┌────────

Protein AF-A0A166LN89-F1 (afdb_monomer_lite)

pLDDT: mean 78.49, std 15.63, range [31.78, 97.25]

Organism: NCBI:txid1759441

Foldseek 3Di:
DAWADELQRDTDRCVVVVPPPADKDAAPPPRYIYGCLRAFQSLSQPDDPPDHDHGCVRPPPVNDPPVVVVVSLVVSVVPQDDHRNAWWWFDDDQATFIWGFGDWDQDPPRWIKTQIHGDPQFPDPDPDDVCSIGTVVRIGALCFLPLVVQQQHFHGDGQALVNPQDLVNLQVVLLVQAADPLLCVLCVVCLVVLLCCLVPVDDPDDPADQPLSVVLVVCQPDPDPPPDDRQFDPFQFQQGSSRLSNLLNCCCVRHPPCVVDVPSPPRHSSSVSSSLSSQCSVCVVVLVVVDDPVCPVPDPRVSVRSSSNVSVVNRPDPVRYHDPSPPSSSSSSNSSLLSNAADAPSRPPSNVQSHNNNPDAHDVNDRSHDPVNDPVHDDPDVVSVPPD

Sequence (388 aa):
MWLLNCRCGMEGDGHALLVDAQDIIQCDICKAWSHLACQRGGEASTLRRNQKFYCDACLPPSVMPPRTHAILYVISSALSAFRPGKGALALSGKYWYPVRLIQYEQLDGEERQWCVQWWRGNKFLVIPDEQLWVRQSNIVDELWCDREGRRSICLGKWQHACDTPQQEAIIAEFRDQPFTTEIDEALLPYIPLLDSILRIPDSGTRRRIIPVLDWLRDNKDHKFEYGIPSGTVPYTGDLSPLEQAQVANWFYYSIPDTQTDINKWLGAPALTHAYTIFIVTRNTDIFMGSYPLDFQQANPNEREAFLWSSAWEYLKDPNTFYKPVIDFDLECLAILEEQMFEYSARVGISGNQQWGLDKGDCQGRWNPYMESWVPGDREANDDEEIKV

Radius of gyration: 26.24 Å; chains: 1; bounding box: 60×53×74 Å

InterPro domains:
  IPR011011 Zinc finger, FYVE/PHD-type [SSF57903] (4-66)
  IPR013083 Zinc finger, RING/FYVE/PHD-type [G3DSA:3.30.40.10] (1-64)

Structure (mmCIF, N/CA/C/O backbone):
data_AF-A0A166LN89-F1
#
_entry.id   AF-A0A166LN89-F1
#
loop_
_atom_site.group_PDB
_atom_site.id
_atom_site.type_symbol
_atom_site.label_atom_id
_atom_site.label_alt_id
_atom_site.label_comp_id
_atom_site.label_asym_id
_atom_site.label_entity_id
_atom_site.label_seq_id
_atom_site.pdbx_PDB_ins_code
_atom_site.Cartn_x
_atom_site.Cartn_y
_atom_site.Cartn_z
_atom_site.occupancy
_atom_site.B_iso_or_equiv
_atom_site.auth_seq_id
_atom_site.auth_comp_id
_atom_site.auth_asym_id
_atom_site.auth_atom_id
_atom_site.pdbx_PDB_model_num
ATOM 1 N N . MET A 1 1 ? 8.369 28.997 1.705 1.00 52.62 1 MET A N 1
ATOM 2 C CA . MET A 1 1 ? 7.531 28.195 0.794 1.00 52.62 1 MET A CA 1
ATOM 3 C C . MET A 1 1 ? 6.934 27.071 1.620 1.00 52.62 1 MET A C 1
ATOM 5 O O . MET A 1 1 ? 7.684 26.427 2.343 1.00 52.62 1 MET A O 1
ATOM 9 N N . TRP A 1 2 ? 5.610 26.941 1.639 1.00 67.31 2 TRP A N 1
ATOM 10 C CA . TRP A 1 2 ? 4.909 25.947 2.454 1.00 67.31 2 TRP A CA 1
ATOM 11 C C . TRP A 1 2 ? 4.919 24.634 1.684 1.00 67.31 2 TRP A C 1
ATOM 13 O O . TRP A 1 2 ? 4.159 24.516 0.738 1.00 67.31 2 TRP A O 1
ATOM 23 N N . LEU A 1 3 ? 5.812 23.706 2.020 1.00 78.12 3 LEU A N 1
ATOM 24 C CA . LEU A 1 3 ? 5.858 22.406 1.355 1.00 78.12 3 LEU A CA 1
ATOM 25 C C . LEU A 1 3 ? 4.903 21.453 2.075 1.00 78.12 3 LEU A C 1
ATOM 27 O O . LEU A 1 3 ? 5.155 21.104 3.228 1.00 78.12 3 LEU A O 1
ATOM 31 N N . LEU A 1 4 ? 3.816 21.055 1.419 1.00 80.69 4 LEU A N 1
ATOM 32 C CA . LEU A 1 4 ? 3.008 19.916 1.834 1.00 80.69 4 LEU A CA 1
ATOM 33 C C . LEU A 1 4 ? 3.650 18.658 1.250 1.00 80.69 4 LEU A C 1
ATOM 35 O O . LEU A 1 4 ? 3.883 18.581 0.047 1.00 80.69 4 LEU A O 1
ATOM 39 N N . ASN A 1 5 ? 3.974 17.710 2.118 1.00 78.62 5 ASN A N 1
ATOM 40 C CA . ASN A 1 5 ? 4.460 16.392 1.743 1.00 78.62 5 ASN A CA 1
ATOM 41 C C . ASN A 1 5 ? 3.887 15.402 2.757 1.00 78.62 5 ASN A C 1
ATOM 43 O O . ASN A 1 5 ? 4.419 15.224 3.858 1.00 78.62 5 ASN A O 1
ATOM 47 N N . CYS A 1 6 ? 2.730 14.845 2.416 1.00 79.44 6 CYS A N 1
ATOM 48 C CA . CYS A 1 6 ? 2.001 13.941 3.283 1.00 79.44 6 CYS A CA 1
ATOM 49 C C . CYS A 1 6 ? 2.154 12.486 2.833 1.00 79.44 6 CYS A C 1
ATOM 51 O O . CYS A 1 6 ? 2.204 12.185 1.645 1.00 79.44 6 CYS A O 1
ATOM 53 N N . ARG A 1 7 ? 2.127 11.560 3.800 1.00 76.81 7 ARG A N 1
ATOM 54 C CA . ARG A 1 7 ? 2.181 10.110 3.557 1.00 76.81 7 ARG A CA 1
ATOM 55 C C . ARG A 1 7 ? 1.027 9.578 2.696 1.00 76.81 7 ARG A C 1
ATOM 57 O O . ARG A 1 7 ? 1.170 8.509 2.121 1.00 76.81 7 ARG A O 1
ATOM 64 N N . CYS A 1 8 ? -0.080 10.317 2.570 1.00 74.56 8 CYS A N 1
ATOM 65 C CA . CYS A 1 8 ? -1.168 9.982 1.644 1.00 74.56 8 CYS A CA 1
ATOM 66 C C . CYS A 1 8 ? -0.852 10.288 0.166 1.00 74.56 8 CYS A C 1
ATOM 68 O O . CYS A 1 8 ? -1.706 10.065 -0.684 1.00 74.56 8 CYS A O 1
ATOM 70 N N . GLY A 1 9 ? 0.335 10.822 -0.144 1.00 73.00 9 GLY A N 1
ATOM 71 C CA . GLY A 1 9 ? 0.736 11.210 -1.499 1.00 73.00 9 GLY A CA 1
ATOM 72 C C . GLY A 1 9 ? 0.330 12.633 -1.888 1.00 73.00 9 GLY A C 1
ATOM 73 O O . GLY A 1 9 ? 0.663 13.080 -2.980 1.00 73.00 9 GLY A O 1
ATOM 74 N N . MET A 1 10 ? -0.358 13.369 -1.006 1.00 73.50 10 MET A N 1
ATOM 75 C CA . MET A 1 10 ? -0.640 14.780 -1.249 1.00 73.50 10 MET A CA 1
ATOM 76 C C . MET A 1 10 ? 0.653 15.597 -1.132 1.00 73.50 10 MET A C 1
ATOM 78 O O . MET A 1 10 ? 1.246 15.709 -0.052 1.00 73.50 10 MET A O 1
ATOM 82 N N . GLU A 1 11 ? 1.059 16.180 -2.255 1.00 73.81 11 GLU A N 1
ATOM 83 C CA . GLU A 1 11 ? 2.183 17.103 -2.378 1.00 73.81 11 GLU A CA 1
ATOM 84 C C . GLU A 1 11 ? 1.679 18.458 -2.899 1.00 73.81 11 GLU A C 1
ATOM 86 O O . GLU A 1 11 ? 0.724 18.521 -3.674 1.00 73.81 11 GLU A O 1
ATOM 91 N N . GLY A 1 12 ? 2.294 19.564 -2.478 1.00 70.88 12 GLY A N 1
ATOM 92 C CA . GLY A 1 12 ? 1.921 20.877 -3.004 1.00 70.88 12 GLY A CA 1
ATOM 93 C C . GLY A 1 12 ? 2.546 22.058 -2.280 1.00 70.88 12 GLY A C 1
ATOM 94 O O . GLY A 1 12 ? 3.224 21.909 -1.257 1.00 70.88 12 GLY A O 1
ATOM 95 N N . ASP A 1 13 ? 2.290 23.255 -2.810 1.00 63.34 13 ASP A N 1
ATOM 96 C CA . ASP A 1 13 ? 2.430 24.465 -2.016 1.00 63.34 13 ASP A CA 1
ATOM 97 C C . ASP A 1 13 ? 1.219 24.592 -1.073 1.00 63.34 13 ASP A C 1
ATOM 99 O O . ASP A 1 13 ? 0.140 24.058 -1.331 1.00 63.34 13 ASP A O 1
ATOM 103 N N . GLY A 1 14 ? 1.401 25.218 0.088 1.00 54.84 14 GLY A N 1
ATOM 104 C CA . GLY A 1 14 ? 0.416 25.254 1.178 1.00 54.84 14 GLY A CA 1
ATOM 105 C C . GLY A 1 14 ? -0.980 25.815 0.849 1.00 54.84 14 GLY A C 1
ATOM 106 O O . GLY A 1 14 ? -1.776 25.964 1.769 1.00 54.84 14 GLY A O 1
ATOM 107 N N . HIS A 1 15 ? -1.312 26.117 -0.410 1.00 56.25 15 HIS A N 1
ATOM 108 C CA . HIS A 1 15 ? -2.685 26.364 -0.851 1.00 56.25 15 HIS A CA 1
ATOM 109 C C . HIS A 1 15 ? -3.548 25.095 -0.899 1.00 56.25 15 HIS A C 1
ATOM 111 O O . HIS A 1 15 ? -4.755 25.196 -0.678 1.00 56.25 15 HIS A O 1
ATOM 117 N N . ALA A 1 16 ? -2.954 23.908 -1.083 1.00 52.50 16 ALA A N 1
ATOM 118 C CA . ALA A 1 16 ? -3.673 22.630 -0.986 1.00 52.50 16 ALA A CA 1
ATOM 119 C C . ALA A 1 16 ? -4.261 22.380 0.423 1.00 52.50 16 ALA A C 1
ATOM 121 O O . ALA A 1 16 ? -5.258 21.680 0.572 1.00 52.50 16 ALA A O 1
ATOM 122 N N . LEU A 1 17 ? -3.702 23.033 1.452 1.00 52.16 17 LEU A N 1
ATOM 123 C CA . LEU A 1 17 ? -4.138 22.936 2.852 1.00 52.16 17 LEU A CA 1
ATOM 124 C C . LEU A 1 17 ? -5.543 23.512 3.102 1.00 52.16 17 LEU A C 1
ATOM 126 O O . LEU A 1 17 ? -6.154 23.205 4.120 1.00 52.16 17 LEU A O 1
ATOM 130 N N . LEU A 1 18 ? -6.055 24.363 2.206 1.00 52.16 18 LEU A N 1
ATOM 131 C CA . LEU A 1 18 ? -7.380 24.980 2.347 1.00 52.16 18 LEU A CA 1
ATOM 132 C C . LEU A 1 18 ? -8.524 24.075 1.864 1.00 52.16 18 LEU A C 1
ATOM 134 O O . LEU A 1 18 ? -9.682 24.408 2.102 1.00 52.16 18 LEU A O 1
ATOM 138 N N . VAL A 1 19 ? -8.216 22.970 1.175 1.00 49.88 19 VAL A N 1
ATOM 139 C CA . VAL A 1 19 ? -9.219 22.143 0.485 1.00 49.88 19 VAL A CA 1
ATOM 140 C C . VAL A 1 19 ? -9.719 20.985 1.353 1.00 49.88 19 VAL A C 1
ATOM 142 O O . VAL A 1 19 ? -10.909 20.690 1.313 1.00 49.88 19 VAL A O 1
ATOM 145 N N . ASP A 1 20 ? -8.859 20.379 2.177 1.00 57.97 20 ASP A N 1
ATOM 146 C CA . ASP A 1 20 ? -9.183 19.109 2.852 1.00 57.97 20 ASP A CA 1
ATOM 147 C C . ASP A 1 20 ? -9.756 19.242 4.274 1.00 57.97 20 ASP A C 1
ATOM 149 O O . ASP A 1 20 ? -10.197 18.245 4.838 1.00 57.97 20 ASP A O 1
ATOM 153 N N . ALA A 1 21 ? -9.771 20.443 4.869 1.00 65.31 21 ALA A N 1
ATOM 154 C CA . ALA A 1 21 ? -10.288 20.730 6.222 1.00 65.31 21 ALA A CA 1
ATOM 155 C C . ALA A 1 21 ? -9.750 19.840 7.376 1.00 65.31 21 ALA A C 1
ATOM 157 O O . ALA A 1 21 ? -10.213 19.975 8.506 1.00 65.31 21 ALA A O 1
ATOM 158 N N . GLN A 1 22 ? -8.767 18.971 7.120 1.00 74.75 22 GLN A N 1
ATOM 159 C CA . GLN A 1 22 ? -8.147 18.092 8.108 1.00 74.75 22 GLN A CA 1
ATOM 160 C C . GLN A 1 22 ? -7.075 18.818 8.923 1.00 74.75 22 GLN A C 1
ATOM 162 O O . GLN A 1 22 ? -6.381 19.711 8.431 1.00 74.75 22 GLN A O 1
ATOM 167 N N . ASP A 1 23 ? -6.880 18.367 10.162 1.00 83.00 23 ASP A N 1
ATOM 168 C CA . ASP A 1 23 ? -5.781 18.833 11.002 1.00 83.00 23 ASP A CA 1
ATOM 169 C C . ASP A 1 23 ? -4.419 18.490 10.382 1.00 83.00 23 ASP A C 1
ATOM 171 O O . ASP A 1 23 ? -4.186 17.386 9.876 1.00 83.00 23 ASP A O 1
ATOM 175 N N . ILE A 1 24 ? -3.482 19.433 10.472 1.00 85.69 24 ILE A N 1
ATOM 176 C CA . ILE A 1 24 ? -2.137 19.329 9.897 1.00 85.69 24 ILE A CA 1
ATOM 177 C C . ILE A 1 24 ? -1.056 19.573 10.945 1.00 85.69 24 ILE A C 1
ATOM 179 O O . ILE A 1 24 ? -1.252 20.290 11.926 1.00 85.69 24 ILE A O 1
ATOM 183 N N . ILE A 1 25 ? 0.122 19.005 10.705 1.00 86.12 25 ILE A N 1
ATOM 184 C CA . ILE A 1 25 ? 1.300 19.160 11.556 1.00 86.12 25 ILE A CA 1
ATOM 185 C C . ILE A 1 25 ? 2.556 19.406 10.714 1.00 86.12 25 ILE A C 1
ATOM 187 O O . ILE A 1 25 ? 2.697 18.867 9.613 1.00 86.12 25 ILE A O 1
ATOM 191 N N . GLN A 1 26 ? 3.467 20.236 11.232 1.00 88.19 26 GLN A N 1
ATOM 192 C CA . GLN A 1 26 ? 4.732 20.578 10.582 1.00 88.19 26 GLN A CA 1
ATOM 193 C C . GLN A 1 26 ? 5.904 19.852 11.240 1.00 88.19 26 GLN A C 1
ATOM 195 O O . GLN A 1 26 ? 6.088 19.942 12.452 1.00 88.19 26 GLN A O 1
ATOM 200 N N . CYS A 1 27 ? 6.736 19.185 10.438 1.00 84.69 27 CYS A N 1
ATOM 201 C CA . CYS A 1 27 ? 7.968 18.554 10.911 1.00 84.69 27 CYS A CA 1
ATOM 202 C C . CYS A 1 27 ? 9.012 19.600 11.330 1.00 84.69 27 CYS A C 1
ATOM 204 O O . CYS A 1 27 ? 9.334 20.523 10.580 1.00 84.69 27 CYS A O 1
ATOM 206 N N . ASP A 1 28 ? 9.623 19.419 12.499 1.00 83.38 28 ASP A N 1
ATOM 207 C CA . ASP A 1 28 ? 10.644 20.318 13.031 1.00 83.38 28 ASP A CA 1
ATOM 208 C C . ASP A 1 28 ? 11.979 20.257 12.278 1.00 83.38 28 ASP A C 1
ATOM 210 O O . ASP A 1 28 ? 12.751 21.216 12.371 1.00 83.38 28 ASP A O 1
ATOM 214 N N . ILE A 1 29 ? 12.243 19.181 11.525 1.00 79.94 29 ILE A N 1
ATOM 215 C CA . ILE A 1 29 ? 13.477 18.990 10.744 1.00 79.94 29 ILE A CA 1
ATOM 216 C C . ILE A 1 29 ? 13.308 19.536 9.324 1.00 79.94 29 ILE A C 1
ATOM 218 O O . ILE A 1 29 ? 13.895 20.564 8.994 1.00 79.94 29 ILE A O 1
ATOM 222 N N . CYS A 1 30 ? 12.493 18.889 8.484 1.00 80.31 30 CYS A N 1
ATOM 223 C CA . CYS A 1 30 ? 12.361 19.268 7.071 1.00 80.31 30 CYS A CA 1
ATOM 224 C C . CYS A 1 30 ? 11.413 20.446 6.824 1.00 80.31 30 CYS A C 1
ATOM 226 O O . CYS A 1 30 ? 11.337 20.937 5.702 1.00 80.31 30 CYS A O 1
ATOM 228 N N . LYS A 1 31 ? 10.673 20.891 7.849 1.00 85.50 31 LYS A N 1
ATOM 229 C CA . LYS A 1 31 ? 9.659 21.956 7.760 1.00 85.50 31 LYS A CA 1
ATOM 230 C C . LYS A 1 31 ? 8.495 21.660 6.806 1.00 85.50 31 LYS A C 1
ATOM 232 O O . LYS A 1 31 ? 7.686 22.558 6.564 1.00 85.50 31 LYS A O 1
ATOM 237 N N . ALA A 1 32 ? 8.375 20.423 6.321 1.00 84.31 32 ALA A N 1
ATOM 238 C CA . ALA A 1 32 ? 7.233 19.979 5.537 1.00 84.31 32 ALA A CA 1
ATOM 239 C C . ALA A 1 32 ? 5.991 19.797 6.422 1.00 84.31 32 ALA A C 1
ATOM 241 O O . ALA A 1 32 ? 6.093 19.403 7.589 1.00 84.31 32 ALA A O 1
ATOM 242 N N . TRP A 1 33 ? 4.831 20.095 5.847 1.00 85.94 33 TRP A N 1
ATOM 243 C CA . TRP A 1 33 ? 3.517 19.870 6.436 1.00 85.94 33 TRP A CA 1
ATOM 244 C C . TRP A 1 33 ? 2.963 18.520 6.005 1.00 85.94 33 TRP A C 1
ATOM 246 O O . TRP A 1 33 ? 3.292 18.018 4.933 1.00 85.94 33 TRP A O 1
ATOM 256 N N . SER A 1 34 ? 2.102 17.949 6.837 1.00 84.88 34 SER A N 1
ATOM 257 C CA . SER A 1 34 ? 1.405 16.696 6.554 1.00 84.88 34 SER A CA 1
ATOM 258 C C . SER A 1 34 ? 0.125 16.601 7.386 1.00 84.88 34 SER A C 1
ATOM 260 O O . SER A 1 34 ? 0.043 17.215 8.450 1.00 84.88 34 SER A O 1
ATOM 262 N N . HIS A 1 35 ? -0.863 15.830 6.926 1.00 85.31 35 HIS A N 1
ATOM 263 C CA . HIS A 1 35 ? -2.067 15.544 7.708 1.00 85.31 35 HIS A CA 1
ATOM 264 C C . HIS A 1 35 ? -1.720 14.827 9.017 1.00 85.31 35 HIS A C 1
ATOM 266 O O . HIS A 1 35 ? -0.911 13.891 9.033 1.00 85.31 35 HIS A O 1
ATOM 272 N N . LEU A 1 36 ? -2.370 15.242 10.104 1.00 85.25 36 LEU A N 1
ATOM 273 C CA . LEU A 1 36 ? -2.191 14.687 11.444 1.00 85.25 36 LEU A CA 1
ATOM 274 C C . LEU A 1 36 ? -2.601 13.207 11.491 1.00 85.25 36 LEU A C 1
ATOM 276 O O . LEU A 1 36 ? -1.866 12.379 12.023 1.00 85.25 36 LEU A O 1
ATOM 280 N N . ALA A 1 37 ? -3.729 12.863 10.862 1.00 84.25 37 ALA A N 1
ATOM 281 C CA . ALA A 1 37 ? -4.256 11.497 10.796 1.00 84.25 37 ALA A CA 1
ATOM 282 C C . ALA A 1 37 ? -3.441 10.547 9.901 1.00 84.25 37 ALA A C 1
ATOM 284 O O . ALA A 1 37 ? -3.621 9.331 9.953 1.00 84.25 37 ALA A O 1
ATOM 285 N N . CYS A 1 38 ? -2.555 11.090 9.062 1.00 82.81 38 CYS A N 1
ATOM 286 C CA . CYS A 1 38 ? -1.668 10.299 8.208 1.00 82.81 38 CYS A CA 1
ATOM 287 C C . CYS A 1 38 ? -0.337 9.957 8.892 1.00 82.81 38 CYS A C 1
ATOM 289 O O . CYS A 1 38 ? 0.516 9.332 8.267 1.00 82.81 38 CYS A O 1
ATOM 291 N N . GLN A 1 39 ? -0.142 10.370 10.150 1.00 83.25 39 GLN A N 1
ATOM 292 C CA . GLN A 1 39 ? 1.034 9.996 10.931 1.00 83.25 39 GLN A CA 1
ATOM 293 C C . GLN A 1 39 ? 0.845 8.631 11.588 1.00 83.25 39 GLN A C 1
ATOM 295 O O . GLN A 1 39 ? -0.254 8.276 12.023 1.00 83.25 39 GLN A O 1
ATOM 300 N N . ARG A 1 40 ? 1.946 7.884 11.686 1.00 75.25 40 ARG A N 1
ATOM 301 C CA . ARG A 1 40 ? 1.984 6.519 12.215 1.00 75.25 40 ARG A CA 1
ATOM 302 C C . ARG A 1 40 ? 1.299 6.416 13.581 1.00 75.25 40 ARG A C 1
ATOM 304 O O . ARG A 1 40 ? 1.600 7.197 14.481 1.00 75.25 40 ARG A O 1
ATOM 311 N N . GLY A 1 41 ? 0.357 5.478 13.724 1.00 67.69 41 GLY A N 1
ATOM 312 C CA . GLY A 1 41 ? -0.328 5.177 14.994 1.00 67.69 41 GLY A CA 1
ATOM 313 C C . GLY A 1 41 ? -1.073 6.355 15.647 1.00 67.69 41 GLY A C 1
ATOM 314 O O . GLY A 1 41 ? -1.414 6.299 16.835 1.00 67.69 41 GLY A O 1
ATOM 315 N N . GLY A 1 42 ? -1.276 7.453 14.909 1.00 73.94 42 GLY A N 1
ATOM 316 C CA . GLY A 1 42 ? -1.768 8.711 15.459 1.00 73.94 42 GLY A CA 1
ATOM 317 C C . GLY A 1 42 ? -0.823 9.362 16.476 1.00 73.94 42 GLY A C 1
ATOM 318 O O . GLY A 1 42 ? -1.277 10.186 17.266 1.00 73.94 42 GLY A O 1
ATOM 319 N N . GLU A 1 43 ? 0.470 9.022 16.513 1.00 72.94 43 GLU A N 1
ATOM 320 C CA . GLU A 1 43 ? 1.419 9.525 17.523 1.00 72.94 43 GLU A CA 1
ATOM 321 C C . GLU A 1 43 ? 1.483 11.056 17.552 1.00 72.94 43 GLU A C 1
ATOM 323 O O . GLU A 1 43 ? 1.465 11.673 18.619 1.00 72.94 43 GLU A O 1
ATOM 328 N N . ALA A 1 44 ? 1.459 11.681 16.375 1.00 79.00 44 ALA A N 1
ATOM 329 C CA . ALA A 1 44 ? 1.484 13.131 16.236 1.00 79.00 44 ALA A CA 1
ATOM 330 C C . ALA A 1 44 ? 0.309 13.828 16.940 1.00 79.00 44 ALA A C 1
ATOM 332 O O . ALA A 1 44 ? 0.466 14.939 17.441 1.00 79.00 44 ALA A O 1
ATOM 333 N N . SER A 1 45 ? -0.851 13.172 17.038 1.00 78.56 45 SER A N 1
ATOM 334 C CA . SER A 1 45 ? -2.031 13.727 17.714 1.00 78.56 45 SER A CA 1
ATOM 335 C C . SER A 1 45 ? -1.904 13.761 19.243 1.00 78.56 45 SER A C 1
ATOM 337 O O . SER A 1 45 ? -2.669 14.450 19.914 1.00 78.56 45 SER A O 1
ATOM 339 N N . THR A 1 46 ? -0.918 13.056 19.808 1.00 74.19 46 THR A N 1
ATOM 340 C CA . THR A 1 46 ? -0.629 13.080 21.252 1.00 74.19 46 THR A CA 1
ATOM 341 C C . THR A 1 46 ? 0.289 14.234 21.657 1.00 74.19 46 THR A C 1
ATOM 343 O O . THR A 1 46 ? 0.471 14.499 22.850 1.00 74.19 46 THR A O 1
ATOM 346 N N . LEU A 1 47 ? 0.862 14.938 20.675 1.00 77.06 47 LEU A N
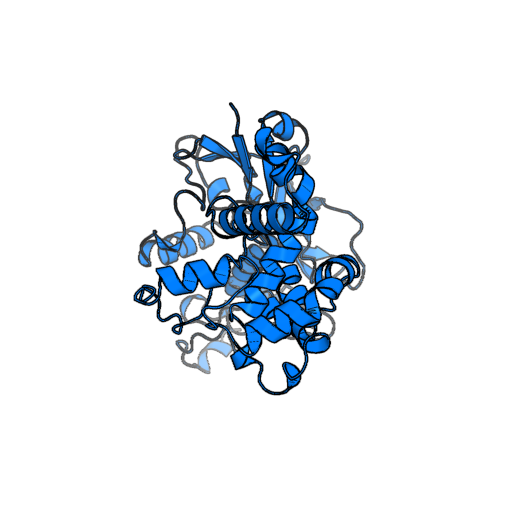 1
ATOM 347 C CA . LEU A 1 47 ? 1.816 16.005 20.921 1.00 77.06 47 LEU A CA 1
ATOM 348 C C . LEU A 1 47 ? 1.129 17.244 21.491 1.00 77.06 47 LEU A C 1
ATOM 350 O O . LEU A 1 47 ? 0.146 17.770 20.969 1.00 77.06 47 LEU A O 1
ATOM 354 N N . ARG A 1 48 ? 1.703 17.765 22.572 1.00 75.88 48 ARG A N 1
ATOM 355 C CA . ARG A 1 48 ? 1.352 19.081 23.107 1.00 75.88 48 ARG A CA 1
ATOM 356 C C . ARG A 1 48 ? 1.927 20.163 22.198 1.00 75.88 48 ARG A C 1
ATOM 358 O O . ARG A 1 48 ? 2.975 19.975 21.592 1.00 75.88 48 ARG A O 1
ATOM 365 N N . ARG A 1 49 ? 1.313 21.353 22.198 1.00 74.25 49 ARG A N 1
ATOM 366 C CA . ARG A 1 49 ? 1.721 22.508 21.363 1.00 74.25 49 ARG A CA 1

└────────

- The task
Please show every line of the entries above that contains the word "Zinc".

- Solution for this task
  IPR011011 Zinc finger, FYVE/PHD-type [SSF57903] (4-66)
  IPR013083 Zinc finger, RING/FYVE/PHD-type [G3DSA:3.30.40.10] (1-64)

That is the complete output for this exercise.